= TO DO =
Only some lines are wanted. Transcribe, exactly, the lines below from the line with "ATOM 73 C CA" up to and including the line with "ATOM 82 C C".

= DATASET ENTRIES =
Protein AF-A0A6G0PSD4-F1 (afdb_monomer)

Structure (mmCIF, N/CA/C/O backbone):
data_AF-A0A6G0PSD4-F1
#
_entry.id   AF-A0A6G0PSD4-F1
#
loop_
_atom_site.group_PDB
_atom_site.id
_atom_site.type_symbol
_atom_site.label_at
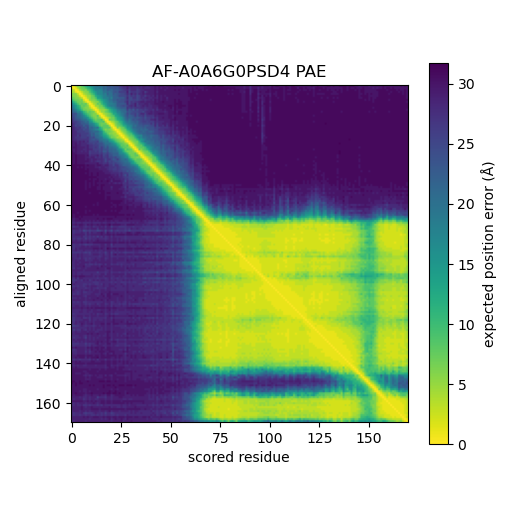om_id
_atom_site.label_alt_id
_atom_site.label_comp_id
_atom_site.label_asym_id
_atom_site.label_entity_id
_atom_site.label_seq_id
_atom_site.pdbx_PDB_ins_code
_atom_site.Cartn_x
_atom_site.Cartn_y
_atom_site.Cartn_z
_atom_site.occupancy
_atom_site.B_iso_or_equiv
_atom_site.auth_seq_id
_atom_site.auth_comp_id
_atom_site.auth_asym_id
_atom_site.auth_atom_id
_atom_site.pdbx_PDB_model_num
ATOM 1 N N . MET A 1 1 ? -60.045 -36.060 15.262 1.00 48.06 1 MET A N 1
ATOM 2 C CA . MET A 1 1 ? -59.969 -35.049 16.336 1.00 48.06 1 MET A CA 1
ATOM 3 C C . MET A 1 1 ? -59.999 -33.663 15.696 1.00 48.06 1 MET A C 1
ATOM 5 O O . MET A 1 1 ? -59.296 -33.503 14.704 1.00 48.06 1 MET A O 1
ATOM 9 N N . PRO A 1 2 ? -60.847 -32.729 16.164 1.00 55.88 2 PRO A N 1
ATOM 10 C CA . PRO A 1 2 ? -61.181 -31.473 15.480 1.00 55.88 2 PRO A CA 1
ATOM 11 C C . PRO A 1 2 ? -60.485 -30.223 16.070 1.00 55.88 2 PRO A C 1
ATOM 13 O O . PRO A 1 2 ? -60.276 -30.178 17.276 1.00 55.88 2 PRO A O 1
ATOM 16 N N . LEU A 1 3 ? -60.316 -29.191 15.214 1.00 51.03 3 LEU A N 1
ATOM 17 C CA . LEU A 1 3 ? -60.417 -27.730 15.480 1.00 51.03 3 LEU A CA 1
ATOM 18 C C . LEU A 1 3 ? -59.346 -27.043 16.396 1.00 51.03 3 LEU A C 1
ATOM 20 O O . LEU A 1 3 ? -58.581 -27.738 17.053 1.00 51.03 3 LEU A O 1
ATOM 24 N N . PRO A 1 4 ? -59.356 -25.696 16.591 1.00 60.81 4 PRO A N 1
ATOM 25 C CA . PRO A 1 4 ? -59.308 -24.554 15.639 1.00 60.81 4 PRO A CA 1
ATOM 26 C C . PRO A 1 4 ? -58.454 -23.342 16.161 1.00 60.81 4 PRO A C 1
ATOM 28 O O . PRO A 1 4 ? -57.752 -23.473 17.155 1.00 60.81 4 PRO A O 1
ATOM 31 N N . LEU A 1 5 ? -58.651 -22.149 15.553 1.00 46.16 5 LEU A N 1
ATOM 32 C CA . LEU A 1 5 ? -58.383 -20.765 16.044 1.00 46.16 5 LEU A CA 1
ATOM 33 C C . LEU A 1 5 ? -56.947 -20.232 15.876 1.00 46.16 5 LEU A C 1
ATOM 35 O O . LEU A 1 5 ? -55.990 -20.980 15.964 1.00 46.16 5 LEU A O 1
ATOM 39 N N . ALA A 1 6 ? -56.671 -18.937 15.737 1.00 43.53 6 ALA A N 1
ATOM 40 C CA . ALA A 1 6 ? -57.385 -17.721 15.337 1.00 43.53 6 ALA A CA 1
ATOM 41 C C . ALA A 1 6 ? -56.354 -16.578 15.463 1.00 43.53 6 ALA A C 1
ATOM 43 O O . ALA A 1 6 ? -55.513 -16.621 16.354 1.00 43.53 6 ALA A O 1
ATOM 44 N N . SER A 1 7 ? -56.468 -15.582 14.584 1.00 44.97 7 SER A N 1
ATOM 45 C CA . SER A 1 7 ? -56.264 -14.139 14.808 1.00 44.97 7 SER A CA 1
ATOM 46 C C . SER A 1 7 ? -55.051 -13.620 15.601 1.00 44.97 7 SER A C 1
ATOM 48 O O . SER A 1 7 ? -54.911 -13.888 16.789 1.00 44.97 7 SER A O 1
ATOM 50 N N . SER A 1 8 ? -54.325 -12.662 15.009 1.00 50.06 8 SER A N 1
ATOM 51 C CA . SER A 1 8 ? -54.236 -11.285 15.543 1.00 50.06 8 SER A CA 1
ATOM 52 C C . SER A 1 8 ? -53.590 -10.339 14.521 1.00 50.06 8 SER A C 1
ATOM 54 O O . SER A 1 8 ? -52.377 -10.338 14.332 1.00 50.06 8 SER A O 1
ATOM 56 N N . ASP A 1 9 ? -54.431 -9.521 13.887 1.00 50.00 9 ASP A N 1
ATOM 57 C CA . ASP A 1 9 ? -54.097 -8.161 13.460 1.00 50.00 9 ASP A CA 1
ATOM 58 C C . ASP A 1 9 ? -53.712 -7.325 14.689 1.00 50.00 9 ASP A C 1
ATOM 60 O O . ASP A 1 9 ? -54.415 -7.386 15.698 1.00 50.00 9 ASP A O 1
ATOM 64 N N . LEU A 1 10 ? -52.671 -6.492 14.589 1.00 46.47 10 LEU A N 1
ATOM 65 C CA . LEU A 1 10 ? -52.626 -5.216 15.312 1.00 46.47 10 LEU A CA 1
ATOM 66 C C . LEU A 1 10 ? -51.587 -4.263 14.692 1.00 46.47 10 LEU A C 1
ATOM 68 O O . LEU A 1 10 ? -50.384 -4.387 14.911 1.00 46.47 10 LEU A O 1
ATOM 72 N N . ILE A 1 11 ? -52.077 -3.271 13.948 1.00 52.62 11 ILE A N 1
ATOM 73 C CA . ILE A 1 11 ? -51.416 -1.970 13.787 1.00 52.62 11 ILE A CA 1
ATOM 74 C C . ILE A 1 11 ? -51.957 -1.047 14.884 1.00 52.62 11 ILE A C 1
ATOM 76 O O . ILE A 1 11 ? -53.161 -1.037 15.141 1.00 52.62 11 ILE A O 1
ATOM 80 N N . PRO A 1 12 ? -51.089 -0.254 15.525 1.00 48.09 12 PRO A N 1
ATOM 81 C CA . PRO A 1 12 ? -51.315 1.197 15.590 1.00 48.09 12 PRO A CA 1
ATOM 82 C C . PRO A 1 12 ? -50.001 1.933 15.252 1.00 48.09 12 PRO A C 1
ATOM 84 O O . PRO A 1 12 ? -48.932 1.572 15.725 1.00 48.09 12 PRO A O 1
ATOM 87 N N . GLY A 1 13 ? -49.965 2.935 14.378 1.00 37.84 13 GLY A N 1
ATOM 88 C CA . GLY A 1 13 ? -50.749 4.156 14.491 1.00 37.84 13 GLY A CA 1
ATOM 89 C C . GLY A 1 13 ? -49.999 5.158 15.375 1.00 37.84 13 GLY A C 1
ATOM 90 O O . GLY A 1 13 ? -50.163 5.139 16.588 1.00 37.84 13 GLY A O 1
ATOM 91 N N . TRP A 1 14 ? -49.207 6.053 14.777 1.00 40.06 14 TRP A N 1
ATOM 92 C CA . TRP A 1 14 ? -48.897 7.341 15.400 1.00 40.06 14 TRP A CA 1
ATOM 93 C C . TRP A 1 14 ? -49.037 8.451 14.357 1.00 40.06 1
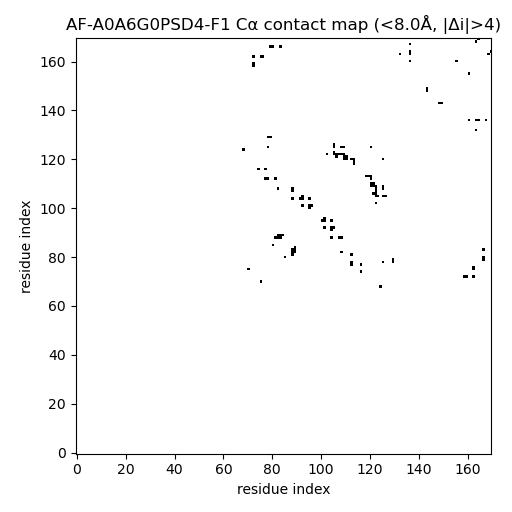4 TRP A C 1
ATOM 95 O O . TRP A 1 14 ? -48.389 8.462 13.313 1.00 40.06 14 TRP A O 1
ATOM 105 N N . ALA A 1 15 ? -49.979 9.338 14.644 1.00 38.94 15 ALA A N 1
ATOM 106 C CA . ALA A 1 15 ? -50.199 10.617 13.998 1.00 38.94 15 ALA A CA 1
ATOM 107 C C . ALA A 1 15 ? -50.060 11.707 15.072 1.00 38.94 15 ALA A C 1
ATOM 109 O O . ALA A 1 15 ? -50.169 11.405 16.261 1.00 38.94 15 ALA A O 1
ATOM 110 N N . THR A 1 16 ? -49.942 12.963 14.621 1.00 41.22 16 THR A N 1
ATOM 111 C CA . THR A 1 16 ? -49.853 14.234 15.385 1.00 41.22 16 THR A CA 1
ATOM 112 C C . THR A 1 16 ? -48.476 14.506 16.000 1.00 41.22 16 THR A C 1
ATOM 114 O O . THR A 1 16 ? -47.803 13.589 16.440 1.00 41.22 16 THR A O 1
ATOM 117 N N . GLY A 1 17 ? -47.926 15.718 16.055 1.00 35.50 17 GLY A N 1
ATOM 118 C CA . GLY A 1 17 ? -48.319 17.089 15.705 1.00 35.50 17 GLY A CA 1
ATOM 119 C C . GLY A 1 17 ? -47.111 17.974 16.095 1.00 35.50 17 GLY A C 1
ATOM 120 O O . GLY A 1 17 ? -46.365 17.623 16.998 1.00 35.50 17 GLY A O 1
ATOM 121 N N . SER A 1 18 ? -46.699 18.930 15.266 1.00 36.75 18 SER A N 1
ATOM 122 C CA . SER A 1 18 ? -46.901 20.378 15.449 1.00 36.75 18 SER A CA 1
ATOM 123 C C . SER A 1 18 ? -46.222 21.062 16.665 1.00 36.75 18 SER A C 1
ATOM 125 O O . SER A 1 18 ? -46.554 20.787 17.810 1.00 36.75 18 SER A O 1
ATOM 127 N N . THR A 1 19 ? -45.430 22.101 16.338 1.00 33.69 19 THR A N 1
ATOM 128 C CA . THR A 1 19 ? -45.284 23.405 17.040 1.00 33.69 19 THR A CA 1
ATOM 129 C C . THR A 1 19 ? -44.170 23.620 18.093 1.00 33.69 19 THR A C 1
ATOM 131 O O . THR A 1 19 ? -43.921 22.788 18.952 1.00 33.69 19 THR A O 1
ATOM 134 N N . ALA A 1 20 ? -43.634 24.858 18.043 1.00 35.53 20 ALA A N 1
ATOM 135 C CA . ALA A 1 20 ? -42.890 25.656 19.042 1.00 35.53 20 ALA A CA 1
ATOM 136 C C . ALA A 1 20 ? -41.359 25.455 19.100 1.00 35.53 20 ALA A C 1
ATOM 138 O O . ALA A 1 20 ? -40.866 24.369 19.356 1.00 35.53 20 ALA A O 1
ATOM 139 N N . SER A 1 21 ? -40.550 26.441 18.692 1.00 35.44 21 SER A N 1
ATOM 140 C CA . SER A 1 21 ? -40.233 27.746 19.322 1.00 35.44 21 SER A CA 1
ATOM 141 C C . SER A 1 21 ? -39.072 27.677 20.325 1.00 35.44 21 SER A C 1
ATOM 143 O O . SER A 1 21 ? -39.128 26.987 21.335 1.00 35.44 21 SER A O 1
ATOM 145 N N . THR A 1 22 ? -38.042 28.467 20.011 1.00 42.59 22 THR A N 1
ATOM 146 C CA . THR A 1 22 ? -36.903 28.944 20.820 1.00 42.59 22 THR A CA 1
ATOM 147 C C . THR A 1 22 ? -37.288 29.334 22.259 1.00 42.59 22 THR A C 1
ATOM 149 O O . THR A 1 22 ? -38.385 29.853 22.469 1.00 42.59 22 THR A O 1
ATOM 152 N N . PRO A 1 23 ? -36.380 29.170 23.244 1.00 46.78 23 PRO A N 1
ATOM 153 C CA . PRO A 1 23 ? -35.676 30.347 23.779 1.00 46.78 23 PRO A CA 1
ATOM 154 C C . PRO A 1 23 ? -34.190 30.114 24.140 1.00 46.78 23 PRO A C 1
ATOM 156 O O . PRO A 1 23 ? -33.741 29.006 24.416 1.00 46.78 23 PRO A O 1
ATOM 159 N N . ALA A 1 24 ? -33.437 31.216 24.148 1.00 43.25 24 ALA A N 1
ATOM 160 C CA . ALA A 1 24 ? -32.069 31.343 24.651 1.00 43.25 24 ALA A CA 1
ATOM 161 C C . ALA A 1 24 ? -31.987 31.314 26.193 1.00 43.25 24 ALA A C 1
ATOM 163 O O . ALA A 1 24 ? -32.984 31.577 26.868 1.00 43.25 24 ALA A O 1
ATOM 164 N N . PRO A 1 25 ? -30.776 31.133 26.748 1.00 59.88 25 PRO A N 1
ATOM 165 C CA . PRO A 1 25 ? -30.367 31.871 27.951 1.00 59.88 25 PRO A CA 1
ATOM 166 C C . PRO A 1 25 ? -29.079 32.726 27.759 1.00 59.88 25 PRO A C 1
ATOM 168 O O . PRO A 1 25 ? -28.246 32.381 26.917 1.00 59.88 25 PRO A O 1
ATOM 171 N N . PRO A 1 26 ? -28.902 33.841 28.513 1.00 59.09 26 PRO A N 1
ATOM 172 C CA . PRO A 1 26 ? -27.830 34.836 28.336 1.00 59.09 26 PRO A CA 1
ATOM 173 C C . PRO A 1 26 ? -26.733 34.742 29.454 1.00 59.09 26 PRO A C 1
ATOM 175 O O . PRO A 1 26 ? -26.529 33.649 29.975 1.00 59.09 26 PRO A O 1
ATOM 178 N N . PRO A 1 27 ? -25.931 35.788 29.780 1.00 50.59 27 PRO A N 1
ATOM 179 C CA . PRO A 1 27 ? -24.464 35.768 29.736 1.00 50.59 27 PRO A CA 1
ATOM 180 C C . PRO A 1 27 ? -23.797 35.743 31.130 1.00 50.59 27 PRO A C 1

= OUTPUT OF THE EXERCISE =
ATOM 73 C CA . ILE A 1 11 ? -51.416 -1.970 13.787 1.00 52.62 11 ILE A CA 1
ATOM 74 C C . ILE A 1 11 ? -51.957 -1.047 14.884 1.00 52.62 11 ILE A C 1
ATOM 76 O O . ILE A 1 11 ? -53.161 -1.037 15.141 1.00 52.62 11 ILE A O 1
ATOM 80 N N . PRO A 1 12 ? -51.089 -0.254 15.525 1.00 48.09 12 PRO A N 1
ATOM 81 C CA . PRO A 1 12 ? -51.315 1.197 15.590 1.00 48.09 12 PRO A CA 1
ATOM 82 C C . PRO A 1 12 ? -50.001 1.933 15.252 1.00 48.09 12 PRO A C 1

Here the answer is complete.